5 Discussion and conclusions

This paper presents a new criterion to derive thematic uncertainty measures from pixel-level class membership outputs as provided by classifiers. This indicator—the equivalent reference probability—is built on the concept of information as defined in information theory. Its derivation from the expected difference of information has been demonstrated. Theorems and simple synthetic examples illustrated how it can account for the full set of probabilities, while remaining at the same time perfectly consistent with the MP both when used as a simple assessment indicator or as a criterion for selecting the best category. Additionally, the ERP does not rely on any tuning procedure, and it can be derived from any classifier that provides soft outputs, either probabilistic or based on probability membership proxies—number of trees, distance to the separating plane, activation level, etc.

The fundamental theoretical properties of the expected difference of information leading to the definition of the ERP were first demonstrated. In particular, it has been shown that the expected difference of information (i) is bounded, (ii) is consistent with the initial order of the input probability vector, and that (iii) as long as the reference category is the most probable one, the expected difference of information is non-negative. To ease the interpretation and comparison of the information-based criterion, we introduce the notion of equivalent reference probability, that bounds the expected difference of information between zero and one. Using synthetic examples, it has been shown how this index allows us to directly compare various cases of probability membership outputs using single values that simultaneously accounts for the effect of the reference category probability and for the way the other probabilities are distributed over the remaining categories. The usefulness and complementary information brought by the criterion was successfully highlighted in both synthetic and real data sets. Based on a case study, it has been shown that they provide a way of obtaining per-pixel classification confidences that are strongly correlated with classification accuracy (Pearson-R = 0.8).

The ERP criterion has been shown to be more sensitive than maximum probability criterion. For a given MP, the ERP varies as a function of the distribution of the remaining class membership probability vector which permits a finer characterization of the uncertainty. This exacerbated sensitivity highlighted in the real case study makes the ERP the fittest indicator for classification comparisons and benchmarking activities.
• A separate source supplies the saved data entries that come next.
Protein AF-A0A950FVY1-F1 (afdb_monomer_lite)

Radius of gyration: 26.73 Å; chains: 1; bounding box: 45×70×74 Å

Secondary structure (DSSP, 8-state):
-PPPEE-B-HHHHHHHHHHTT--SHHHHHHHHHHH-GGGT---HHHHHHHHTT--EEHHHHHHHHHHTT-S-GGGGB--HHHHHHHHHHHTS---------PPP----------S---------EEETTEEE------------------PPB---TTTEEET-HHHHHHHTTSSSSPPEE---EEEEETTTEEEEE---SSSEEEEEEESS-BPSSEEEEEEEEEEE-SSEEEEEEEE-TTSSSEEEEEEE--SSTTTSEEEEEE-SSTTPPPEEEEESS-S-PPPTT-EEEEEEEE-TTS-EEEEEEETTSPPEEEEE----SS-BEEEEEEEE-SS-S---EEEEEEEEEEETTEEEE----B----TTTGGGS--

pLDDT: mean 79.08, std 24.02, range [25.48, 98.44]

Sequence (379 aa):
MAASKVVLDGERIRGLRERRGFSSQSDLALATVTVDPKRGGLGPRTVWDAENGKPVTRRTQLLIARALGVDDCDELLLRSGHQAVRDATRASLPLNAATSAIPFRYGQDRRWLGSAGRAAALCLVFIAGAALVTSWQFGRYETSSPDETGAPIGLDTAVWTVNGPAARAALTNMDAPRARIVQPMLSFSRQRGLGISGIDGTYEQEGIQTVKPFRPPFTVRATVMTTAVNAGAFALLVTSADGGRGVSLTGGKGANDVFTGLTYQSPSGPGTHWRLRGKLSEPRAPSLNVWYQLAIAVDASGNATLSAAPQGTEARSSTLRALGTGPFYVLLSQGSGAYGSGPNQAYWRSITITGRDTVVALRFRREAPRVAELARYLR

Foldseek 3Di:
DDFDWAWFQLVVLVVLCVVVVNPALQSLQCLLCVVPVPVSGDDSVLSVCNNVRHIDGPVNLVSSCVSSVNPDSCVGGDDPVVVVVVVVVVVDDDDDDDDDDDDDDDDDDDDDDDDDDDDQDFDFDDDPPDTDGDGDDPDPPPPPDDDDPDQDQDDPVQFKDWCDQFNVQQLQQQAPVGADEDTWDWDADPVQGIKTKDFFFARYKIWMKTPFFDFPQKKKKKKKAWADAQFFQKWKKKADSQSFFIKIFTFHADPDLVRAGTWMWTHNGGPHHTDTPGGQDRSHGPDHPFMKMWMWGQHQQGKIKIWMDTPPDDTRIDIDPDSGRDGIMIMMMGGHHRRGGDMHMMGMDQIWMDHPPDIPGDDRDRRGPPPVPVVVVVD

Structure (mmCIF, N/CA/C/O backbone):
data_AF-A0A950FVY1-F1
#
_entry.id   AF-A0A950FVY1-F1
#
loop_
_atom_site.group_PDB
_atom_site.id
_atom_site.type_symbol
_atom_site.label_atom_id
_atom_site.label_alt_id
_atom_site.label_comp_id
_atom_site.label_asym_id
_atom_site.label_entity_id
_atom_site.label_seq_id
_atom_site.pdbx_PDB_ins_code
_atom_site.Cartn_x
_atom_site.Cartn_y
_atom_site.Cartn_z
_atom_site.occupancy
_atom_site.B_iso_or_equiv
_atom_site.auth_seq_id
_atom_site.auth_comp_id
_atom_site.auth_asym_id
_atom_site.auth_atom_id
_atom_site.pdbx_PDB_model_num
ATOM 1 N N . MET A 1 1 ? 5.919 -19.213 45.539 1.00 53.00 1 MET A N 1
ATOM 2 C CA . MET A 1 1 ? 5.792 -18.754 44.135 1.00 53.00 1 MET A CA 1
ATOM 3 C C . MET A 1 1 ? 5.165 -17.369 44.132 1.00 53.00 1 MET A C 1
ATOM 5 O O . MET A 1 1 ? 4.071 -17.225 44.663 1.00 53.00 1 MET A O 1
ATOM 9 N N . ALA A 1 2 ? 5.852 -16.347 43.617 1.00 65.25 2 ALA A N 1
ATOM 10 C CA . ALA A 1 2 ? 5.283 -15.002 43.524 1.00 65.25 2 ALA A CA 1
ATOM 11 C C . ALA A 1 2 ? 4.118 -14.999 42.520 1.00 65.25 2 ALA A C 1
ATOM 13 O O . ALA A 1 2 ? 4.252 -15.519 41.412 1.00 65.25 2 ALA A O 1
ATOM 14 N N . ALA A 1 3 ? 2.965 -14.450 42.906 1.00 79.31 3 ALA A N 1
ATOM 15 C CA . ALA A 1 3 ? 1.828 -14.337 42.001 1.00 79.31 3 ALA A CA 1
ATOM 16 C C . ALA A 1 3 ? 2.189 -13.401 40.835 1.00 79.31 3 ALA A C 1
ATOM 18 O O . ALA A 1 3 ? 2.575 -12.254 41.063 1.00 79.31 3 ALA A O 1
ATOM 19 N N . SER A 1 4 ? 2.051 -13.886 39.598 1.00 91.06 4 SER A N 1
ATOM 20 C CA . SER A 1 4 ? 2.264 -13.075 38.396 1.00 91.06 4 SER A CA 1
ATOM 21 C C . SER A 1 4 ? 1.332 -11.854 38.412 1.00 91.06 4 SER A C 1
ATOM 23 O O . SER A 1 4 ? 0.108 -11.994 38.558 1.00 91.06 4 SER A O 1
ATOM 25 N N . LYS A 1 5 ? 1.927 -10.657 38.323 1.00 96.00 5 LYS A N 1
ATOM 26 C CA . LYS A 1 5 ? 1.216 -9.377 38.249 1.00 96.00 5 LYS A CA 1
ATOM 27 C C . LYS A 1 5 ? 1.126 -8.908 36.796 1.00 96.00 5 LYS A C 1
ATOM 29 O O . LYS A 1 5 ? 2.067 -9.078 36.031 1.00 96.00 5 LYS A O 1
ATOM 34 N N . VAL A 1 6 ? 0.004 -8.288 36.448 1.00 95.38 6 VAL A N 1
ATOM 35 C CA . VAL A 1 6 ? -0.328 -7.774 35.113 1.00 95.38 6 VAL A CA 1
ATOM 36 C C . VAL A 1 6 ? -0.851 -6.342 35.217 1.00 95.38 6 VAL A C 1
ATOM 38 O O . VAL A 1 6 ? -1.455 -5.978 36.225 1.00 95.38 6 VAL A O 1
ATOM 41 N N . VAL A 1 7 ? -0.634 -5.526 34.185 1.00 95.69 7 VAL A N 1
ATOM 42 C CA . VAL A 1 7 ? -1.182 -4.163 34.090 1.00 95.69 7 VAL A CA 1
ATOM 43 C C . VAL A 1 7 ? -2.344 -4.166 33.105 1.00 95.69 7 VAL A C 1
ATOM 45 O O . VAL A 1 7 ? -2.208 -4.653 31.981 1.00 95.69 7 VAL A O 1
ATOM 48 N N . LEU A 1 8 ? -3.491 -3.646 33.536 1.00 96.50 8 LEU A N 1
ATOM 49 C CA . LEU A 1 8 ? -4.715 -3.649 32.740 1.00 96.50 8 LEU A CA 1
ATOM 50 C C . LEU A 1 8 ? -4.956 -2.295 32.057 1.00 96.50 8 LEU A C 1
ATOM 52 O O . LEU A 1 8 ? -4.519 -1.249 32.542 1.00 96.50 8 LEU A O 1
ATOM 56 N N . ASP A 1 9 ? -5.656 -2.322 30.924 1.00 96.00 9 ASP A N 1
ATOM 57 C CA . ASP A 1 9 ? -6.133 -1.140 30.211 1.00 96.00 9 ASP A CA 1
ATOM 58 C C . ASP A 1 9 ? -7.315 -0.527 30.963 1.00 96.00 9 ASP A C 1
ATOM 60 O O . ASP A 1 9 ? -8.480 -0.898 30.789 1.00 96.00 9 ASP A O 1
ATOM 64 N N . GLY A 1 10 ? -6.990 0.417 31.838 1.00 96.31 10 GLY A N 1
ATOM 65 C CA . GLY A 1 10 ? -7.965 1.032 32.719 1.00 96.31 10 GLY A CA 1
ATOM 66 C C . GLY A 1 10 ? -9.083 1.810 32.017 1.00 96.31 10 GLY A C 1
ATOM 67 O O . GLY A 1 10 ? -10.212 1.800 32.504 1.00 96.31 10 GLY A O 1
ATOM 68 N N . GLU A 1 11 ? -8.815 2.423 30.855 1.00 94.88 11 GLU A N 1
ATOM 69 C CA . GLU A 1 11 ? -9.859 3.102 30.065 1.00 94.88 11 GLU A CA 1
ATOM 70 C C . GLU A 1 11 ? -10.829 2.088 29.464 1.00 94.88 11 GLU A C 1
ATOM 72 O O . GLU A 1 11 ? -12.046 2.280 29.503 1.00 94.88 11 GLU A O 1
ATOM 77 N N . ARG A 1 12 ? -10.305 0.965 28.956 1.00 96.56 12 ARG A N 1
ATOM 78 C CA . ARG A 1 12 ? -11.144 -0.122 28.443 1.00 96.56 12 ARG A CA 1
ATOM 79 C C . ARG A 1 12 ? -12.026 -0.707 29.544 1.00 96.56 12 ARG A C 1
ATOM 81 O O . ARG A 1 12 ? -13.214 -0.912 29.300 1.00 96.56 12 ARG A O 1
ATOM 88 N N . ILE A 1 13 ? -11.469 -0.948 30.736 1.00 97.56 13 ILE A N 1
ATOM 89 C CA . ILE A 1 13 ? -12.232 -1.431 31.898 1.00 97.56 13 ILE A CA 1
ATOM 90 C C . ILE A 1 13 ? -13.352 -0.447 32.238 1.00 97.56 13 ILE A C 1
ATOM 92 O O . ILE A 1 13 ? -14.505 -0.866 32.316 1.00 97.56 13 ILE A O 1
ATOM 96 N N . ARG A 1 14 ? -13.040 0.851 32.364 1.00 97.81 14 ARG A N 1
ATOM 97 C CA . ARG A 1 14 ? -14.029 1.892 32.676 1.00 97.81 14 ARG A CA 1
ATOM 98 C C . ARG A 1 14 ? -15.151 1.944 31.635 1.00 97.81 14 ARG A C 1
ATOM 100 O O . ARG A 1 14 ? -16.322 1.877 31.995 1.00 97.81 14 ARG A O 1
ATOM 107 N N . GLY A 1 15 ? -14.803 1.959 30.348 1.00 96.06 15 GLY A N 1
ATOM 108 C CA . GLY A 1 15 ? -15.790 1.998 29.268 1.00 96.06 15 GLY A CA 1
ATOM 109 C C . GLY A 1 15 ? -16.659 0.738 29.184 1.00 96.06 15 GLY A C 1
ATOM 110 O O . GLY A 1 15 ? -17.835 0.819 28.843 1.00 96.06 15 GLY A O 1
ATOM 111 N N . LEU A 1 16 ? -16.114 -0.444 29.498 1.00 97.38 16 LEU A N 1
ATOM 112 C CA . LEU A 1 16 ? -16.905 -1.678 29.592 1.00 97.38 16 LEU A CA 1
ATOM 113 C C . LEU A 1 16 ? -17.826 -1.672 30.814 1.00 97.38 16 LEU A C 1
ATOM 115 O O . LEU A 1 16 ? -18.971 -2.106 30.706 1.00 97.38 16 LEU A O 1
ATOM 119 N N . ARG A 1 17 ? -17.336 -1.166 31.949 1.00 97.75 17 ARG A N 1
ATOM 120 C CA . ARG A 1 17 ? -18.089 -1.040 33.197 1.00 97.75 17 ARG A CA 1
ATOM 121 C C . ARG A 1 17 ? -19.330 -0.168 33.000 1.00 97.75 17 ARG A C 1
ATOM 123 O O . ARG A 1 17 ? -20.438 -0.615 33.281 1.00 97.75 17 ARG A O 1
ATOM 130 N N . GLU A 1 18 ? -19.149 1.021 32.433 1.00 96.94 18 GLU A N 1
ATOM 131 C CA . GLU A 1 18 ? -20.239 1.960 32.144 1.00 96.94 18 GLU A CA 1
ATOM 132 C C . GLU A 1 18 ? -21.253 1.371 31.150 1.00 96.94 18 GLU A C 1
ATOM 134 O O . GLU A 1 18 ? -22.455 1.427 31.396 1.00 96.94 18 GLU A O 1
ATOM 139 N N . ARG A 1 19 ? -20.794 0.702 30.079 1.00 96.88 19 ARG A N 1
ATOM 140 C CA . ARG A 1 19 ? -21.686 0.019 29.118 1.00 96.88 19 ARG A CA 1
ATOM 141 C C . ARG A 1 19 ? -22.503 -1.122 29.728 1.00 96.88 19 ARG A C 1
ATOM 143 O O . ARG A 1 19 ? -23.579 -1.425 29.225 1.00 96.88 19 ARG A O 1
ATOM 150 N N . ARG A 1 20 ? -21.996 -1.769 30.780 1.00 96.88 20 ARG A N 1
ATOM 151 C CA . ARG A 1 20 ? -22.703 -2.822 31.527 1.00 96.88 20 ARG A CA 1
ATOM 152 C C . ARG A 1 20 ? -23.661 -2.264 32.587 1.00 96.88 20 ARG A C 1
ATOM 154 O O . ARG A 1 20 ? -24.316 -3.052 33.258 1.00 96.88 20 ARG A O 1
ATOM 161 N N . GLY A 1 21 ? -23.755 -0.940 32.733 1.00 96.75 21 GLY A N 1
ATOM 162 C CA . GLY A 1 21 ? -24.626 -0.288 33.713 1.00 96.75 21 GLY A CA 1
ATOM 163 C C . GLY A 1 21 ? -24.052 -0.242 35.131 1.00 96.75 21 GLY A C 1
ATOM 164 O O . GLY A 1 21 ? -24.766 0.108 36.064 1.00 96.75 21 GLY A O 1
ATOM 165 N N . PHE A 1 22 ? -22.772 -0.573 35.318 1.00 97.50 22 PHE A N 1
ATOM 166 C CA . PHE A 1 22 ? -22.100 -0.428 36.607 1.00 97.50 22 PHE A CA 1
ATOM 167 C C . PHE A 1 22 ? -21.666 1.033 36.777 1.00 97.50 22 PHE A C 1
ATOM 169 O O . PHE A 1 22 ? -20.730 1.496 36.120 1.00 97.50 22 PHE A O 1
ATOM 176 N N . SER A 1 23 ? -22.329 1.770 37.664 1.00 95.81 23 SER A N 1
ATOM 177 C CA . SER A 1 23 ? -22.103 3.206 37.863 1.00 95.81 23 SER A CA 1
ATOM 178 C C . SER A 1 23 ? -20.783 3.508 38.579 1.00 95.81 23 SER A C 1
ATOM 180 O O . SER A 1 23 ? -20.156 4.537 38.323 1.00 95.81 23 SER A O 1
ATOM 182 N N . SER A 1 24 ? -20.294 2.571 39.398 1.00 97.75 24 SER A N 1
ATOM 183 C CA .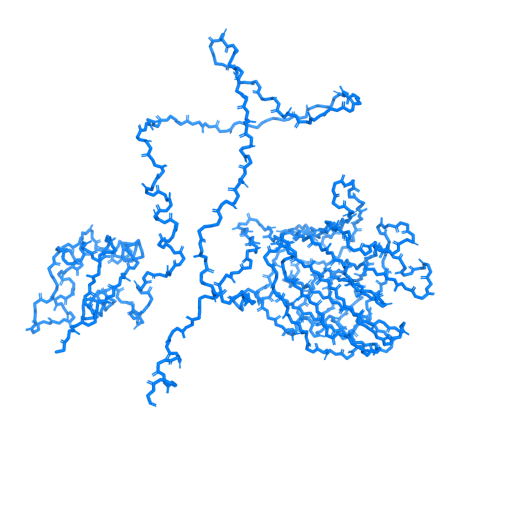 SER A 1 24 ? -19.103 2.751 40.234 1.00 97.75 24 SER A CA 1
ATOM 184 C C . SER A 1 24 ? -18.163 1.537 40.248 1.00 97.75 24 SER A C 1
ATOM 186 O O . SER A 1 24 ? -18.531 0.427 39.853 1.00 97.75 24 SER A O 1
ATOM 188 N N . GLN A 1 25 ? -16.934 1.715 40.754 1.00 98.06 25 GLN A N 1
ATOM 189 C CA . GLN A 1 25 ? -16.022 0.593 41.024 1.00 98.06 25 GLN A CA 1
ATOM 190 C C . GLN A 1 25 ? -16.579 -0.360 42.092 1.00 98.06 25 GLN A C 1
ATOM 192 O O . GLN A 1 25 ? -16.240 -1.543 42.073 1.00 98.06 25 GLN A O 1
ATOM 197 N N . SER A 1 26 ? -17.430 0.133 42.998 1.00 98.06 26 SER A N 1
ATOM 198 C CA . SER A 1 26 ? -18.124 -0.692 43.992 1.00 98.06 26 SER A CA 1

Reliable pixel-level thematic uncertainty indicators are critical because they provide a means of producing classification confidence that convey considerably more information about classification quality than traditional accuracy assessment measures. As classifying large areas repeatedly over time with high spatial resolution images is becoming more and more frequent, the local/regional relevance of simple global confusion matrices and their derived measures are continuously reduced.

This type of approach is interesting for providing a deeper and spatially explicit understanding of the quality of land cover maps as derived from remote sensing. Additionally, the indicator is also useful to visualize the uncertainty, to ease the monitoring of ecological conditions (Dronova et al. 2011) and to further improve the classification accuracy (Foody 2008; Gonçalves et al. 2009), e.g., by combining different classifier outputs (Liu et al. 2004) and fusing classifier decisions (Löw et al. 2015a). Such criterion could also inform about sampling strategies for selecting reliable pixels in the framework of vegetation monitoring, area estimates or subsequent classifications. Further research will focus on the link between uncertainty, class proportion and purity as well as on the way to integrate these information-based criteria within the classifiers themselves for optimal class selection.